- _WHAT NEEDS TO BE DONE_: The answer must be a single number: the count of lines below that contain the string "Homo".

- _TASK MATERIAL_:
┌──

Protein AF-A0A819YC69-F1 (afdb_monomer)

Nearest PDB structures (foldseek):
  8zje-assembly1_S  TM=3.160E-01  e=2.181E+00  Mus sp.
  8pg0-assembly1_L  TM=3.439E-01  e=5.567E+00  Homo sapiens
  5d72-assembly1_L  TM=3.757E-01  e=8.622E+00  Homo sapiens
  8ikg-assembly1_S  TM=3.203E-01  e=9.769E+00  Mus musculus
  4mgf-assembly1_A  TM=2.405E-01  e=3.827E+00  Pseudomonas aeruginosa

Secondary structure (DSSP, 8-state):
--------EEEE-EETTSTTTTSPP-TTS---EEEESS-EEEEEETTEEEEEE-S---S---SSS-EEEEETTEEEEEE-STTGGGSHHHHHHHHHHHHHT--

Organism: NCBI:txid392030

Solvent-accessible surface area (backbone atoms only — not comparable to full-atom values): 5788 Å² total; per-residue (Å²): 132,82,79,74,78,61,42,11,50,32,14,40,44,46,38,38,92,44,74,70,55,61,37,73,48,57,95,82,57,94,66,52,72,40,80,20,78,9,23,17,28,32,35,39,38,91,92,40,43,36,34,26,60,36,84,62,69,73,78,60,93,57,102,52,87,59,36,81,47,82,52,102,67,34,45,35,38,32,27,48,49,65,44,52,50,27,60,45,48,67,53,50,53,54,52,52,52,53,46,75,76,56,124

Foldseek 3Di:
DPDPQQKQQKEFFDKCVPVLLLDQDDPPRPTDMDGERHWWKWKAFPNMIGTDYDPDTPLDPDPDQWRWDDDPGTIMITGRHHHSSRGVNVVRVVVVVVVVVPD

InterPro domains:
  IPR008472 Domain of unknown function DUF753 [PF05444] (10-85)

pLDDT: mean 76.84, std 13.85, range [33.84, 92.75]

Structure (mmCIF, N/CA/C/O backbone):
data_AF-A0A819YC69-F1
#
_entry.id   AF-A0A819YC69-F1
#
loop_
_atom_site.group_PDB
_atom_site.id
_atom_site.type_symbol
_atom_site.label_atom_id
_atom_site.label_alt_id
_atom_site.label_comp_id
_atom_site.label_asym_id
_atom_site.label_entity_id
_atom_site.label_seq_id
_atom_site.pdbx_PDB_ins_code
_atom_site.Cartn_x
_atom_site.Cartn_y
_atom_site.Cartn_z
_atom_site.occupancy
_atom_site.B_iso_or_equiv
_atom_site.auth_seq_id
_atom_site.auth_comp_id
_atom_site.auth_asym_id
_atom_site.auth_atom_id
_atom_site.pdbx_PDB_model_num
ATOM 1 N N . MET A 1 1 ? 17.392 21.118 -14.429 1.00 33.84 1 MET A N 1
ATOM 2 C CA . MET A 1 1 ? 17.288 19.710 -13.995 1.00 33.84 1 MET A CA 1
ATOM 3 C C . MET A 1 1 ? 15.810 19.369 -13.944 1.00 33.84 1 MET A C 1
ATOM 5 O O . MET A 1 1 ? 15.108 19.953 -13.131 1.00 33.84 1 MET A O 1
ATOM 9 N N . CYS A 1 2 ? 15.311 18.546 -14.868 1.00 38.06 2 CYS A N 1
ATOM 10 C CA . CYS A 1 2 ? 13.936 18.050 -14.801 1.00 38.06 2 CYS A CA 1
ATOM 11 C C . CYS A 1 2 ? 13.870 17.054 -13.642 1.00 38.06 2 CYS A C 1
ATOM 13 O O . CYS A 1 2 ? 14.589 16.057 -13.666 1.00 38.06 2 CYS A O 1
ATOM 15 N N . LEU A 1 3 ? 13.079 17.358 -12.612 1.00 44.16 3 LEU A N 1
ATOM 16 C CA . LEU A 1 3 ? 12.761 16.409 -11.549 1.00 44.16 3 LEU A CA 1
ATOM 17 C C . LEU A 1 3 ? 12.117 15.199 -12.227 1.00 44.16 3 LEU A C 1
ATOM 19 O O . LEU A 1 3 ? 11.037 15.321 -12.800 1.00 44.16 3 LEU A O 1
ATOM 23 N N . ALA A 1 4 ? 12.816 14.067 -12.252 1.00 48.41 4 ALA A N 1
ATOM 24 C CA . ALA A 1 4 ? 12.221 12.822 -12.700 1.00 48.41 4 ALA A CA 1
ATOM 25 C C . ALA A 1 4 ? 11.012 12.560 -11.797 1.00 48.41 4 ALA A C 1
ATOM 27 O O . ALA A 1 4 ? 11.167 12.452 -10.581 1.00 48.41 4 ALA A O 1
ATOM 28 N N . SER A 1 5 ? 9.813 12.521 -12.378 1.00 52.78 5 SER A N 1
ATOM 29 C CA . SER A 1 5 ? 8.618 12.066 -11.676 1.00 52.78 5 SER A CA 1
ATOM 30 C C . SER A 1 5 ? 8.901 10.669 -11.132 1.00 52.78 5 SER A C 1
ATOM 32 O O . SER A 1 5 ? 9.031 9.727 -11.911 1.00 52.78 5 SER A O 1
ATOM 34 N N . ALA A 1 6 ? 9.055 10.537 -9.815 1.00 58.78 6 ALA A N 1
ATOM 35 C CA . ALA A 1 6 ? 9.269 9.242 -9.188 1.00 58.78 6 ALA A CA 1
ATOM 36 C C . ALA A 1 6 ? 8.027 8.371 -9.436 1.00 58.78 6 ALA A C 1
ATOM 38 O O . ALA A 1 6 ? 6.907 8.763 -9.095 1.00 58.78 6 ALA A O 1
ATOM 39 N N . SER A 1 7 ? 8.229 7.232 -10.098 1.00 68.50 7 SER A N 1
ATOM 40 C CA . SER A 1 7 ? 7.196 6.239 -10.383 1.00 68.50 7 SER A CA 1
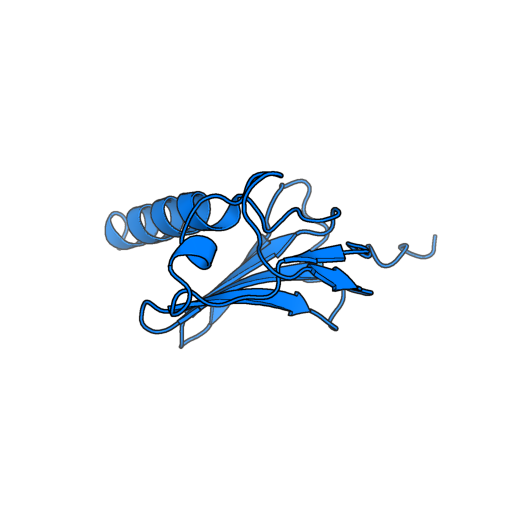ATOM 41 C C . SER A 1 7 ? 7.517 4.958 -9.625 1.00 68.50 7 SER A C 1
ATOM 43 O O . SER A 1 7 ? 8.587 4.381 -9.831 1.00 68.50 7 SER A O 1
ATOM 45 N N . ALA A 1 8 ? 6.580 4.469 -8.818 1.00 75.38 8 ALA A N 1
ATOM 46 C CA . ALA A 1 8 ? 6.755 3.232 -8.065 1.00 75.38 8 ALA A CA 1
ATOM 47 C C . ALA A 1 8 ? 6.829 1.991 -8.969 1.00 75.38 8 ALA A C 1
ATOM 49 O O . ALA A 1 8 ? 7.336 0.952 -8.561 1.00 75.38 8 ALA A O 1
ATOM 50 N N . GLY A 1 9 ? 6.322 2.058 -10.202 1.00 85.75 9 GLY A N 1
ATOM 51 C CA . GLY A 1 9 ? 6.320 0.950 -11.157 1.00 85.75 9 GLY A CA 1
ATOM 52 C C . GLY A 1 9 ? 5.249 -0.097 -10.851 1.00 85.75 9 GLY A C 1
ATOM 53 O O . GLY A 1 9 ? 4.450 -0.415 -11.726 1.00 85.75 9 GLY A O 1
ATOM 54 N N . TRP A 1 10 ? 5.183 -0.597 -9.613 1.00 90.12 10 TRP A N 1
ATOM 55 C CA . TRP A 1 10 ? 4.187 -1.570 -9.154 1.00 90.12 10 TRP A CA 1
ATOM 56 C C . TRP A 1 10 ? 3.751 -1.298 -7.719 1.00 90.12 10 TRP A C 1
ATOM 58 O O . TRP A 1 10 ? 4.585 -1.016 -6.865 1.00 90.12 10 TRP A O 1
ATOM 68 N N . CYS A 1 11 ? 2.462 -1.477 -7.437 1.00 91.44 11 CYS A N 1
ATOM 69 C CA . CYS A 1 11 ? 1.886 -1.325 -6.100 1.00 91.44 11 CYS A CA 1
ATOM 70 C C . CYS A 1 11 ? 0.952 -2.488 -5.778 1.00 91.44 11 CYS A C 1
ATOM 72 O O . CYS A 1 11 ? 0.339 -3.058 -6.682 1.00 91.44 11 CYS A O 1
ATOM 74 N N . TYR A 1 12 ? 0.793 -2.812 -4.495 1.00 92.75 12 TYR A N 1
ATOM 75 C CA . TYR A 1 12 ? -0.297 -3.688 -4.071 1.00 92.75 12 TYR A CA 1
ATOM 76 C C . TYR A 1 12 ? -1.636 -2.963 -4.200 1.00 92.75 12 TYR A C 1
ATOM 78 O O . TYR A 1 12 ? -1.734 -1.787 -3.843 1.00 92.75 12 TYR A O 1
ATOM 86 N N . GLN A 1 13 ? -2.649 -3.675 -4.691 1.00 92.75 1
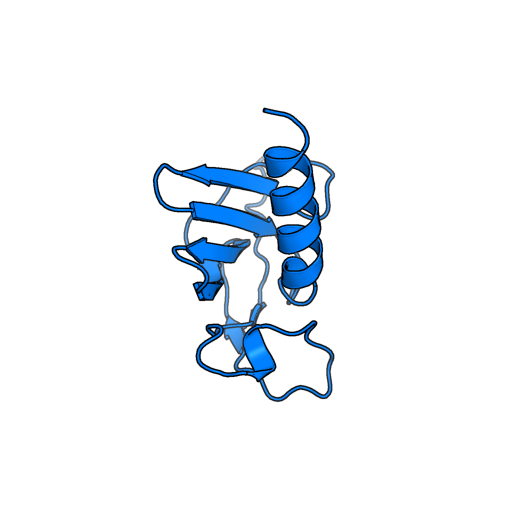3 GLN A N 1
ATOM 87 C CA . GLN A 1 13 ? -4.003 -3.176 -4.900 1.00 92.75 13 GLN A CA 1
ATOM 88 C C . GLN A 1 13 ? -4.982 -4.068 -4.139 1.00 92.75 13 GLN A C 1
ATOM 90 O O . GLN A 1 13 ? -5.212 -5.215 -4.513 1.00 92.75 13 GLN A O 1
ATOM 95 N N . CYS A 1 14 ? -5.547 -3.555 -3.051 1.00 92.50 14 CYS A N 1
ATOM 96 C CA . CYS A 1 14 ? -6.498 -4.298 -2.229 1.00 92.50 14 CYS A CA 1
ATOM 97 C C . CYS A 1 14 ? -7.193 -3.379 -1.225 1.00 92.50 14 CYS A C 1
ATOM 99 O O . CYS A 1 14 ? -6.831 -2.212 -1.073 1.00 92.50 14 CYS A O 1
ATOM 101 N N . ASP A 1 15 ? -8.154 -3.926 -0.487 1.00 92.06 15 ASP A N 1
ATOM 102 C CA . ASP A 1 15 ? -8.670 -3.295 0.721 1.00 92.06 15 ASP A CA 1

└──

- _COMPLETED EXERCISE_: 2